* PROVIDED RECORDS:
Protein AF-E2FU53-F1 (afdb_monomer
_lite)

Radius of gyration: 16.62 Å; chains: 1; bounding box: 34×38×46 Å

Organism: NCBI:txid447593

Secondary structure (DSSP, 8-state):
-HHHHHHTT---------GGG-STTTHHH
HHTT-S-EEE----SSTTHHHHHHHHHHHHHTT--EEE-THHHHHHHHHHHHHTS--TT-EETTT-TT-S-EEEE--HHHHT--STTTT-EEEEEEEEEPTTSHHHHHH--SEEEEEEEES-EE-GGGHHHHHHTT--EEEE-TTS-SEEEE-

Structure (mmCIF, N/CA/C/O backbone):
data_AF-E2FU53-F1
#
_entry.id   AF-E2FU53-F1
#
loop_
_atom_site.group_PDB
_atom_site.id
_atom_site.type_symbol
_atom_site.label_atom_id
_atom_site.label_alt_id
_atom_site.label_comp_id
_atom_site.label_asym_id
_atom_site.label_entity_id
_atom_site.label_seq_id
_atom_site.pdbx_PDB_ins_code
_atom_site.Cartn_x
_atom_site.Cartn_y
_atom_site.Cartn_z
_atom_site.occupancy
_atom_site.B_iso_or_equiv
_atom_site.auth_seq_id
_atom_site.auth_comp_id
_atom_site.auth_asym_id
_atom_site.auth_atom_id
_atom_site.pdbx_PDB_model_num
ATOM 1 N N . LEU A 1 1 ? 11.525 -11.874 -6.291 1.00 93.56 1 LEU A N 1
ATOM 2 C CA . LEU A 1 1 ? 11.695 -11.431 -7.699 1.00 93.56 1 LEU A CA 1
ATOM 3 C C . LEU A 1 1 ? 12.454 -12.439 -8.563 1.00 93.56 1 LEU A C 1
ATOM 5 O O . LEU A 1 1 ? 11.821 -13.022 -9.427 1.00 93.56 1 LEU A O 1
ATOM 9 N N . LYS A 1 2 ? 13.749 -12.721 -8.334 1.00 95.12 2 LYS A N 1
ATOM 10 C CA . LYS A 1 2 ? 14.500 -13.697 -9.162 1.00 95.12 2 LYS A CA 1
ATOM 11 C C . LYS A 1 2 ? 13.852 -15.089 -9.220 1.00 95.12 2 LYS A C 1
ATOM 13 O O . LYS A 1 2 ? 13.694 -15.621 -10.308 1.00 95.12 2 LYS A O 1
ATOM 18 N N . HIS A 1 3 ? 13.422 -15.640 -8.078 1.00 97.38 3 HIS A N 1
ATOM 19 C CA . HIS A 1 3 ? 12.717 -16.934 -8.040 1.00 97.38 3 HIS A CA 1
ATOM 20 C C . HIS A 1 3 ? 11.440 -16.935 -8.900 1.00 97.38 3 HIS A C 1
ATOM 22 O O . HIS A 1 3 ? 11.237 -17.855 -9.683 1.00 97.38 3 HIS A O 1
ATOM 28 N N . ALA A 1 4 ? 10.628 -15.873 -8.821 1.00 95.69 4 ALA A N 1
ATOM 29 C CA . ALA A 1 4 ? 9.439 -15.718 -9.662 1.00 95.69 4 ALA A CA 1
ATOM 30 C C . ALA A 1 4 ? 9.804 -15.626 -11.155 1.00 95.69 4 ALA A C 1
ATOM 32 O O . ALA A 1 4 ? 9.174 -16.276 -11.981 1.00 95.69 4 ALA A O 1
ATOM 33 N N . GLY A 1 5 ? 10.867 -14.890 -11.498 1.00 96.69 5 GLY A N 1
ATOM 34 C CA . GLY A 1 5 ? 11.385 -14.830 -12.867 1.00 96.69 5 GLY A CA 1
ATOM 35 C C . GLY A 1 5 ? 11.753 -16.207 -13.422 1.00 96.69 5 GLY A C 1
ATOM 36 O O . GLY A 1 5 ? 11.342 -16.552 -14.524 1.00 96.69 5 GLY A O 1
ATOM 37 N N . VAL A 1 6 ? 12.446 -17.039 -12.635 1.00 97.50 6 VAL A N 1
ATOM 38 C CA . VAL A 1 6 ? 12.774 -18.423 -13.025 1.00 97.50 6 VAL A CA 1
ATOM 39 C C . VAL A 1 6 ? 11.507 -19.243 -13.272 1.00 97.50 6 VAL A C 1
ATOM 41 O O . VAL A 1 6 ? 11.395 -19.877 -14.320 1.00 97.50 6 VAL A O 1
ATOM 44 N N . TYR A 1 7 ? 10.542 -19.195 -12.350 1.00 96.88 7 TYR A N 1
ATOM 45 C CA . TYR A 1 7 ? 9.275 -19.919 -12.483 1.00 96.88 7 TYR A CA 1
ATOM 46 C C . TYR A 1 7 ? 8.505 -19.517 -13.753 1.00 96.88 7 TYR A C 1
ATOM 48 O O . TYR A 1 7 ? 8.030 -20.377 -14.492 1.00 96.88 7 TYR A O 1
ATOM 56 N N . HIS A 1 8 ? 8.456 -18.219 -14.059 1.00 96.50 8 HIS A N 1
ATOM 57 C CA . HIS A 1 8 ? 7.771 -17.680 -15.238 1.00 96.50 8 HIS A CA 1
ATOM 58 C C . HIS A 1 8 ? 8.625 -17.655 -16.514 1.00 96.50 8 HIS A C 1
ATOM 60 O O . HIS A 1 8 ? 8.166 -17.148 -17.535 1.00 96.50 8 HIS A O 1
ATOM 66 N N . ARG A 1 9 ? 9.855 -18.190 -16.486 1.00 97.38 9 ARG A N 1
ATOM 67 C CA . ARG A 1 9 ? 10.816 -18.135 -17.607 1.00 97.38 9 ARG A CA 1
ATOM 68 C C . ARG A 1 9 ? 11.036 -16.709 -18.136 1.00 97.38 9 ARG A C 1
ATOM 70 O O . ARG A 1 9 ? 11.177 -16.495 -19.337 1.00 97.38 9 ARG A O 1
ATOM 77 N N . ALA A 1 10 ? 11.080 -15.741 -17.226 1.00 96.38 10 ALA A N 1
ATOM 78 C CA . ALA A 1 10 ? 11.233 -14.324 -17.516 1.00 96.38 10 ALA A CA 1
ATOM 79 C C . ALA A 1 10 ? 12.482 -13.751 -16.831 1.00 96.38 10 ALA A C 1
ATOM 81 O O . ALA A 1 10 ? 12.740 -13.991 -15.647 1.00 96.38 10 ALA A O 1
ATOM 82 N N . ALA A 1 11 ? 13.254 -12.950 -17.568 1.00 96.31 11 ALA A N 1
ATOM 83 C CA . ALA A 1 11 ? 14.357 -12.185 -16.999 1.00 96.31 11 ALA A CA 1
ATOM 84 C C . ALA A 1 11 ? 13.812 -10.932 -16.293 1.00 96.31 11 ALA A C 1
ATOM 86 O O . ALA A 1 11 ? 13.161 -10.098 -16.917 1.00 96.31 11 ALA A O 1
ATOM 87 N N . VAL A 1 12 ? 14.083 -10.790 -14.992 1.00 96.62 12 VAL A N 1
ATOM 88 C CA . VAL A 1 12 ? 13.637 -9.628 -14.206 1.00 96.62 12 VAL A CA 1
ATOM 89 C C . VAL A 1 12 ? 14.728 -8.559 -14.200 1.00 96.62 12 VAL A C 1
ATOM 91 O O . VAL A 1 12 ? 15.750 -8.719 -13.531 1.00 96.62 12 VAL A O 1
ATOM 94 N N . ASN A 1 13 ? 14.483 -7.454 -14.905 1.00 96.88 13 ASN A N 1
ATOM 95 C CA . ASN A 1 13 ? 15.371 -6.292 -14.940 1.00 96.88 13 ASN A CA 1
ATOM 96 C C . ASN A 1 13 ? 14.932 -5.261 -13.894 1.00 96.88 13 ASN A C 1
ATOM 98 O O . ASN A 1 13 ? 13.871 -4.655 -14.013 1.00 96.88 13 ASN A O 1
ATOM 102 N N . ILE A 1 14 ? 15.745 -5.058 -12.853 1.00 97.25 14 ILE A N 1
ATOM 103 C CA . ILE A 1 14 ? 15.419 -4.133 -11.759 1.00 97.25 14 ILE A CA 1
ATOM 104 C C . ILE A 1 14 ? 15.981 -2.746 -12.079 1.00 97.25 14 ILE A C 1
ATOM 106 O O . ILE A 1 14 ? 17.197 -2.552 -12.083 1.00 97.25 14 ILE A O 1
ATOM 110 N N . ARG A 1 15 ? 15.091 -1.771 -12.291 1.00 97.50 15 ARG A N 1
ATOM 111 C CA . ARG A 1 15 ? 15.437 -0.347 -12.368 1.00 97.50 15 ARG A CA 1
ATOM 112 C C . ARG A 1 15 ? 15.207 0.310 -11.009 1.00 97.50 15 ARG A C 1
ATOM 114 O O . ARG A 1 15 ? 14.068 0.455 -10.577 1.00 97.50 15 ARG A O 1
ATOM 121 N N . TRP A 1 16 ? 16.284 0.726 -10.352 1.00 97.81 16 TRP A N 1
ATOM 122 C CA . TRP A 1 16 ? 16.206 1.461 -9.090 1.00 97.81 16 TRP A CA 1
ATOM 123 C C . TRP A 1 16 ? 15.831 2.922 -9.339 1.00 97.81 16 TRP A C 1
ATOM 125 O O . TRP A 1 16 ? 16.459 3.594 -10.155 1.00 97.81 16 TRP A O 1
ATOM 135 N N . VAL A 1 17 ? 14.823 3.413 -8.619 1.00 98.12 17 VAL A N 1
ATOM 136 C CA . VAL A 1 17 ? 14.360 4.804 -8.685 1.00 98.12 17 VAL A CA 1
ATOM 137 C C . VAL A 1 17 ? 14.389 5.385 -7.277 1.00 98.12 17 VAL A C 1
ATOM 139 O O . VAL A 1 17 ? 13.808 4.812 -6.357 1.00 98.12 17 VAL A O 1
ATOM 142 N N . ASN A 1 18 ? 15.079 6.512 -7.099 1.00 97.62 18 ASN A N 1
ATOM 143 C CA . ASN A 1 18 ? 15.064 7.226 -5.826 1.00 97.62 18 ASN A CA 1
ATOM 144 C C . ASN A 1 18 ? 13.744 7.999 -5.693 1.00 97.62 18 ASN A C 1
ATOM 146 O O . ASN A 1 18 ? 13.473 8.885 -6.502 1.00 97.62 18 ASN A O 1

--

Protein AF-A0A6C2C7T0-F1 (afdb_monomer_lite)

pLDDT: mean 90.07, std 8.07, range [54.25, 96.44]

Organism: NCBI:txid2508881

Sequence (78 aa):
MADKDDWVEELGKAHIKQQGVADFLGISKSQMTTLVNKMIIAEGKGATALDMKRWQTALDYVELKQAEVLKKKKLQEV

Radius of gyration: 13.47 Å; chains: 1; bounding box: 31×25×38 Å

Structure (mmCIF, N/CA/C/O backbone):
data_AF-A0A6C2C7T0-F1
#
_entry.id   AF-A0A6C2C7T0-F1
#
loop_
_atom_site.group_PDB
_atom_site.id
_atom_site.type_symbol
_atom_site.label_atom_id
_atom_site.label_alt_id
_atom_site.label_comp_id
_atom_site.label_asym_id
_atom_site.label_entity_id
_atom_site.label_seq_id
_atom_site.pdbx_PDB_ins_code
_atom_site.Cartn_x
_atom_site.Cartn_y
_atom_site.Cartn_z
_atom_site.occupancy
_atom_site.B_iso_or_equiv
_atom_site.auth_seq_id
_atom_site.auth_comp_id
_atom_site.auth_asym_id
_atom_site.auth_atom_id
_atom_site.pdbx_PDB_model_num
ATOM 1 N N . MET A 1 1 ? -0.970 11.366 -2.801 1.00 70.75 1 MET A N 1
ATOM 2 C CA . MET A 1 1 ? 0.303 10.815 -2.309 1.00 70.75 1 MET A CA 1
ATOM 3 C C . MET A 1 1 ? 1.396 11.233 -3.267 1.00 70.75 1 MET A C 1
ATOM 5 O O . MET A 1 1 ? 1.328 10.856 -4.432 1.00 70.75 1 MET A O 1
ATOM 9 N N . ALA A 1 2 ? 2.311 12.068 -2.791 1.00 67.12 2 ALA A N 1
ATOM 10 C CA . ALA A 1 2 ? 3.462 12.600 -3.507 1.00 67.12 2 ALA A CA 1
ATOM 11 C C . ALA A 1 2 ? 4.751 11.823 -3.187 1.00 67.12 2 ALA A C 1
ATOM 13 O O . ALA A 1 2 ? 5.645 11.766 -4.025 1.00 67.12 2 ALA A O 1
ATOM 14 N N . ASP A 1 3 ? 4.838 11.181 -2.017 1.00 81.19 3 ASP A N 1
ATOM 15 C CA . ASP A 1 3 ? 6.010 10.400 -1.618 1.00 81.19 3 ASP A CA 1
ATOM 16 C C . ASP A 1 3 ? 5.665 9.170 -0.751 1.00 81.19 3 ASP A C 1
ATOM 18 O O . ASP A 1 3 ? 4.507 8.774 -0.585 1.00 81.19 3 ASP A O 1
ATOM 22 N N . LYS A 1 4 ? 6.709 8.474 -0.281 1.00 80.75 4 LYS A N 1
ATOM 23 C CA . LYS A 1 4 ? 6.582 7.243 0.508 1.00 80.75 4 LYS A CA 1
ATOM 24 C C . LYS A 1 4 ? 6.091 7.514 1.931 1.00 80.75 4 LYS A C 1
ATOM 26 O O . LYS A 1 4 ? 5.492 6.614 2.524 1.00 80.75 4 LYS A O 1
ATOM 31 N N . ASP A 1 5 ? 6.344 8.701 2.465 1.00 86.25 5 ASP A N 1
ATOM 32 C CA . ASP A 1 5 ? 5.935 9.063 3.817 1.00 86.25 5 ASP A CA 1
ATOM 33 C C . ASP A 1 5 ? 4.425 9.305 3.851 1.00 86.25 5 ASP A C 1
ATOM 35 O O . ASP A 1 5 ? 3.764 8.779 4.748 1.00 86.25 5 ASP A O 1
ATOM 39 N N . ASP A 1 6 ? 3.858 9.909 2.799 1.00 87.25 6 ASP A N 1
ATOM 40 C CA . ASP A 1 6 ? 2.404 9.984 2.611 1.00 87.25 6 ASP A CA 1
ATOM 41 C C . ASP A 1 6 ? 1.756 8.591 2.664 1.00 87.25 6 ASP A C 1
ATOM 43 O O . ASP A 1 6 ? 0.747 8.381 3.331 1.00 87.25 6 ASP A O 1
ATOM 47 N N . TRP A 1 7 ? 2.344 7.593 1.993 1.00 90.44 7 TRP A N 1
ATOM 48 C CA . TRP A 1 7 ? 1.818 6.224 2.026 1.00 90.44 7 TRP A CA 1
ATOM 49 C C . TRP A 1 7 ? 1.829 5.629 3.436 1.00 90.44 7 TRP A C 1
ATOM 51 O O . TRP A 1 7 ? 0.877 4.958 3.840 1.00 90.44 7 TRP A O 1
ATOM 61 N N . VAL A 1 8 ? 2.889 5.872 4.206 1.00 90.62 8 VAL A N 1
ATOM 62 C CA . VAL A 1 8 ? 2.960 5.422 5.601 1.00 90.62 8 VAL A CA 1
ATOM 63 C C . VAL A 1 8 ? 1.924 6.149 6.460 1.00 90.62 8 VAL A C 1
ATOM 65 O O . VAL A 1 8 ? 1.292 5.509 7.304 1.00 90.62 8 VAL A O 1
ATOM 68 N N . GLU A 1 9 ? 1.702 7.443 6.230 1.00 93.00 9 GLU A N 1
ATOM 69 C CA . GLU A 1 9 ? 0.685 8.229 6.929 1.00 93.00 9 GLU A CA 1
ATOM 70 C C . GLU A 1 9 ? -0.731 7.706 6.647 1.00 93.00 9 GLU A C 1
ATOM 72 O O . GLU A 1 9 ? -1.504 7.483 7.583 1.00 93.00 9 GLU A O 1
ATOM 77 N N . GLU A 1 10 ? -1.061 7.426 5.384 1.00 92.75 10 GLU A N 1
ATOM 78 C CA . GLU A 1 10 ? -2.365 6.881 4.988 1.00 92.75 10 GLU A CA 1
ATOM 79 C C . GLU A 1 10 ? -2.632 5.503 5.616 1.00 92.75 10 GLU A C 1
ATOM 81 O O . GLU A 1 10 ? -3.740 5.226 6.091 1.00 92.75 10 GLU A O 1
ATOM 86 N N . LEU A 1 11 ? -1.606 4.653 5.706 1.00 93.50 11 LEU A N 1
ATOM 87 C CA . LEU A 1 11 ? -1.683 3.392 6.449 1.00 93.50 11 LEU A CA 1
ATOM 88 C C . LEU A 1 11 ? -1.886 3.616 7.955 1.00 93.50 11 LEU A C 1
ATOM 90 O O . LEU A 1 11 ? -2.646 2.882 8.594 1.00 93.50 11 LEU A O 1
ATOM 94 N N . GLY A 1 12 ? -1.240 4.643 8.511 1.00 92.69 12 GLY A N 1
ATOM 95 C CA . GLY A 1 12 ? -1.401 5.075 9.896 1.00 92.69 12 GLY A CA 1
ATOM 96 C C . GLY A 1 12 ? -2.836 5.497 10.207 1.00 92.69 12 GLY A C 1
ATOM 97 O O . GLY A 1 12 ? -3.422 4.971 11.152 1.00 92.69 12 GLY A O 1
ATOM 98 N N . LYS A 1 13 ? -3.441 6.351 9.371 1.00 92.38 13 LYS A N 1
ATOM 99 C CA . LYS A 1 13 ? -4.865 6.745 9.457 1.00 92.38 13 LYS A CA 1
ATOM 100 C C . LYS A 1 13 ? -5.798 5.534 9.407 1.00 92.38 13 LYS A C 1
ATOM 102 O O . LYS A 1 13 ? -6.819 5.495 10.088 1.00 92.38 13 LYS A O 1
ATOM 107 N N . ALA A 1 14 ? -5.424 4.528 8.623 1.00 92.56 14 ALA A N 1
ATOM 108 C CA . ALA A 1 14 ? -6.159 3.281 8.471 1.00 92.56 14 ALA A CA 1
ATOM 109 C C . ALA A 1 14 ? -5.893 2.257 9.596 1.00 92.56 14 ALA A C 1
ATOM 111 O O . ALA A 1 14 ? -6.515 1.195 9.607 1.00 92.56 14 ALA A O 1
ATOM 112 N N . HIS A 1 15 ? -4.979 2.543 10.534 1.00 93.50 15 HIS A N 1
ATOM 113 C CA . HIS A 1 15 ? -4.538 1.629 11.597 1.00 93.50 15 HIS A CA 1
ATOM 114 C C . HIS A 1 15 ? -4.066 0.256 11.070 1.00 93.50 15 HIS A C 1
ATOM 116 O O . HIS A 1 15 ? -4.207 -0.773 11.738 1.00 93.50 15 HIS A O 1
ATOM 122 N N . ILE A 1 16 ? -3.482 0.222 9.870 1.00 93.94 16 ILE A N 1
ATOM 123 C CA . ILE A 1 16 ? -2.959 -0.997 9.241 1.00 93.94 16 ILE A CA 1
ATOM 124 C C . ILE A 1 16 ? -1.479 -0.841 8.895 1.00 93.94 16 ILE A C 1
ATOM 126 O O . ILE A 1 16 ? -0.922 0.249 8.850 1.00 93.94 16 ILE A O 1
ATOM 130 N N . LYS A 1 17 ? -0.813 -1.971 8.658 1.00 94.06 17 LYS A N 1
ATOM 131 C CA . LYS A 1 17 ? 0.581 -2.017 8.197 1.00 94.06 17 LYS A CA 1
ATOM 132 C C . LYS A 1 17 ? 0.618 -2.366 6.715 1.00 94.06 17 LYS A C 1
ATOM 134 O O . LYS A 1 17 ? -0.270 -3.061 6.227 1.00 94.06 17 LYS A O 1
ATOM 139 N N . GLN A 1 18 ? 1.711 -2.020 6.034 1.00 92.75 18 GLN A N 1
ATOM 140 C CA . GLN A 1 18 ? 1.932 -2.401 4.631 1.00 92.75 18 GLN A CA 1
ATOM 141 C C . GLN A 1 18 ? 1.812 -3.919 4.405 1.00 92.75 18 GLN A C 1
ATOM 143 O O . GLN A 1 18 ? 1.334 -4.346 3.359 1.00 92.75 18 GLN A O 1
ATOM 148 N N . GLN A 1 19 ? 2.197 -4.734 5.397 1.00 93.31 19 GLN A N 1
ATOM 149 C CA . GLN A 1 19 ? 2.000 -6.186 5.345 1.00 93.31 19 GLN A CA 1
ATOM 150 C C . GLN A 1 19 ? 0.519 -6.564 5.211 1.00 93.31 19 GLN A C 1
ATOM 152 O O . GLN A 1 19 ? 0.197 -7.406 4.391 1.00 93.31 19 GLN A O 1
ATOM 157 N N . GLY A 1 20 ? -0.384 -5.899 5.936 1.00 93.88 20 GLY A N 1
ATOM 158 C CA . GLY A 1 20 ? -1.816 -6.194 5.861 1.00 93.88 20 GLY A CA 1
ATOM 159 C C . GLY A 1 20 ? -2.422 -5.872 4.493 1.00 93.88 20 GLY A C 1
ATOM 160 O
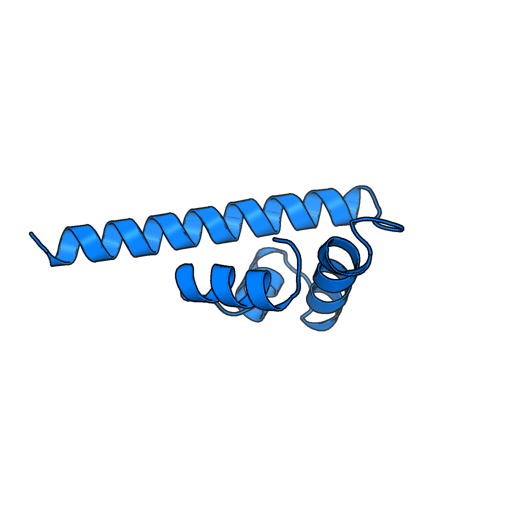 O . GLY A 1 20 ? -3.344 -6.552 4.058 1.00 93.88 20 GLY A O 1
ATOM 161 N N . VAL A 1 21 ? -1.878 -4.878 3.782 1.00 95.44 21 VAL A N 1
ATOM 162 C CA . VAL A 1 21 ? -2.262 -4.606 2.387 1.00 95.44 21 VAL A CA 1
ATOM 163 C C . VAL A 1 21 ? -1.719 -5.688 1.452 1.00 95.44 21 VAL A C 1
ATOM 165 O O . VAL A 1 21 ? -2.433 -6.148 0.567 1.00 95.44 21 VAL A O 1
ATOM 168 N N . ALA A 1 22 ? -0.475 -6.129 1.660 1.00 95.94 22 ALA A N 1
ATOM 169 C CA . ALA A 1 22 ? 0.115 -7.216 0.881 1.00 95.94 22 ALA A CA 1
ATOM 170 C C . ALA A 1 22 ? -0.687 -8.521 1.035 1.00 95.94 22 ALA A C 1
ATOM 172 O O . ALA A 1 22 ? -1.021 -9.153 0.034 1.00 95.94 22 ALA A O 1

* WHAT YOU NEED TO DO:
One stretch of the lines above is wanted, from the line that contains "Protein AF-E2FU53-F1 (afdb_monomer" through the line that contains "ATOM 11 C C . LYS". Output it exactly.

* COMPLETED TASK:
Protein AF-E2FU53-F1 (afdb_monomer
_lite)

Radius of gyration: 16.62 Å; chains: 1; bounding box: 34×38×46 Å

Organism: NCBI:txid447593

Secondary structure (DSSP, 8-state):
-HHHHHHTT---------GGG-STTTHHH
HHTT-S-EEE----SSTTHHHHHHHHHHHHHTT--EEE-THHHHHHHHHHHHHTS--TT-EETTT-TT-S-EEEE--HHHHT--STTTT-EEEEEEEEEPTTSHHHHHH--SEEEEEEEES-EE-GGGHHHHHHTT--EEEE-TTS-SEEEE-

Structure (mmCIF, N/CA/C/O backbone):
data_AF-E2FU53-F1
#
_entry.id   AF-E2FU53-F1
#
loop_
_atom_site.group_PDB
_atom_site.id
_atom_site.type_symbol
_atom_site.label_atom_id
_atom_site.label_alt_id
_atom_site.label_comp_id
_atom_site.label_asym_id
_atom_site.label_entity_id
_atom_site.label_seq_id
_atom_site.pdbx_PDB_ins_code
_atom_site.Cartn_x
_atom_site.Cartn_y
_atom_site.Cartn_z
_atom_site.occupancy
_atom_site.B_iso_or_equiv
_atom_site.auth_seq_id
_atom_site.auth_comp_id
_atom_site.auth_asym_id
_atom_site.auth_atom_id
_atom_site.pdbx_PDB_model_num
ATOM 1 N N . LEU A 1 1 ? 11.525 -11.874 -6.291 1.00 93.56 1 LEU A N 1
ATOM 2 C CA . LEU A 1 1 ? 11.695 -11.431 -7.699 1.00 93.56 1 LEU A CA 1
ATOM 3 C C . LEU A 1 1 ? 12.454 -12.439 -8.563 1.00 93.56 1 LEU A C 1
ATOM 5 O O . LEU A 1 1 ? 11.821 -13.022 -9.427 1.00 93.56 1 LEU A O 1
ATOM 9 N N . LYS A 1 2 ? 13.749 -12.721 -8.334 1.00 95.12 2 LYS A N 1
ATOM 10 C CA . LYS A 1 2 ? 14.500 -13.697 -9.162 1.00 95.12 2 LYS A CA 1
ATOM 11 C C . LYS A 1 2 ? 13.852 -15.089 -9.220 1.00 95.12 2 LYS A C 1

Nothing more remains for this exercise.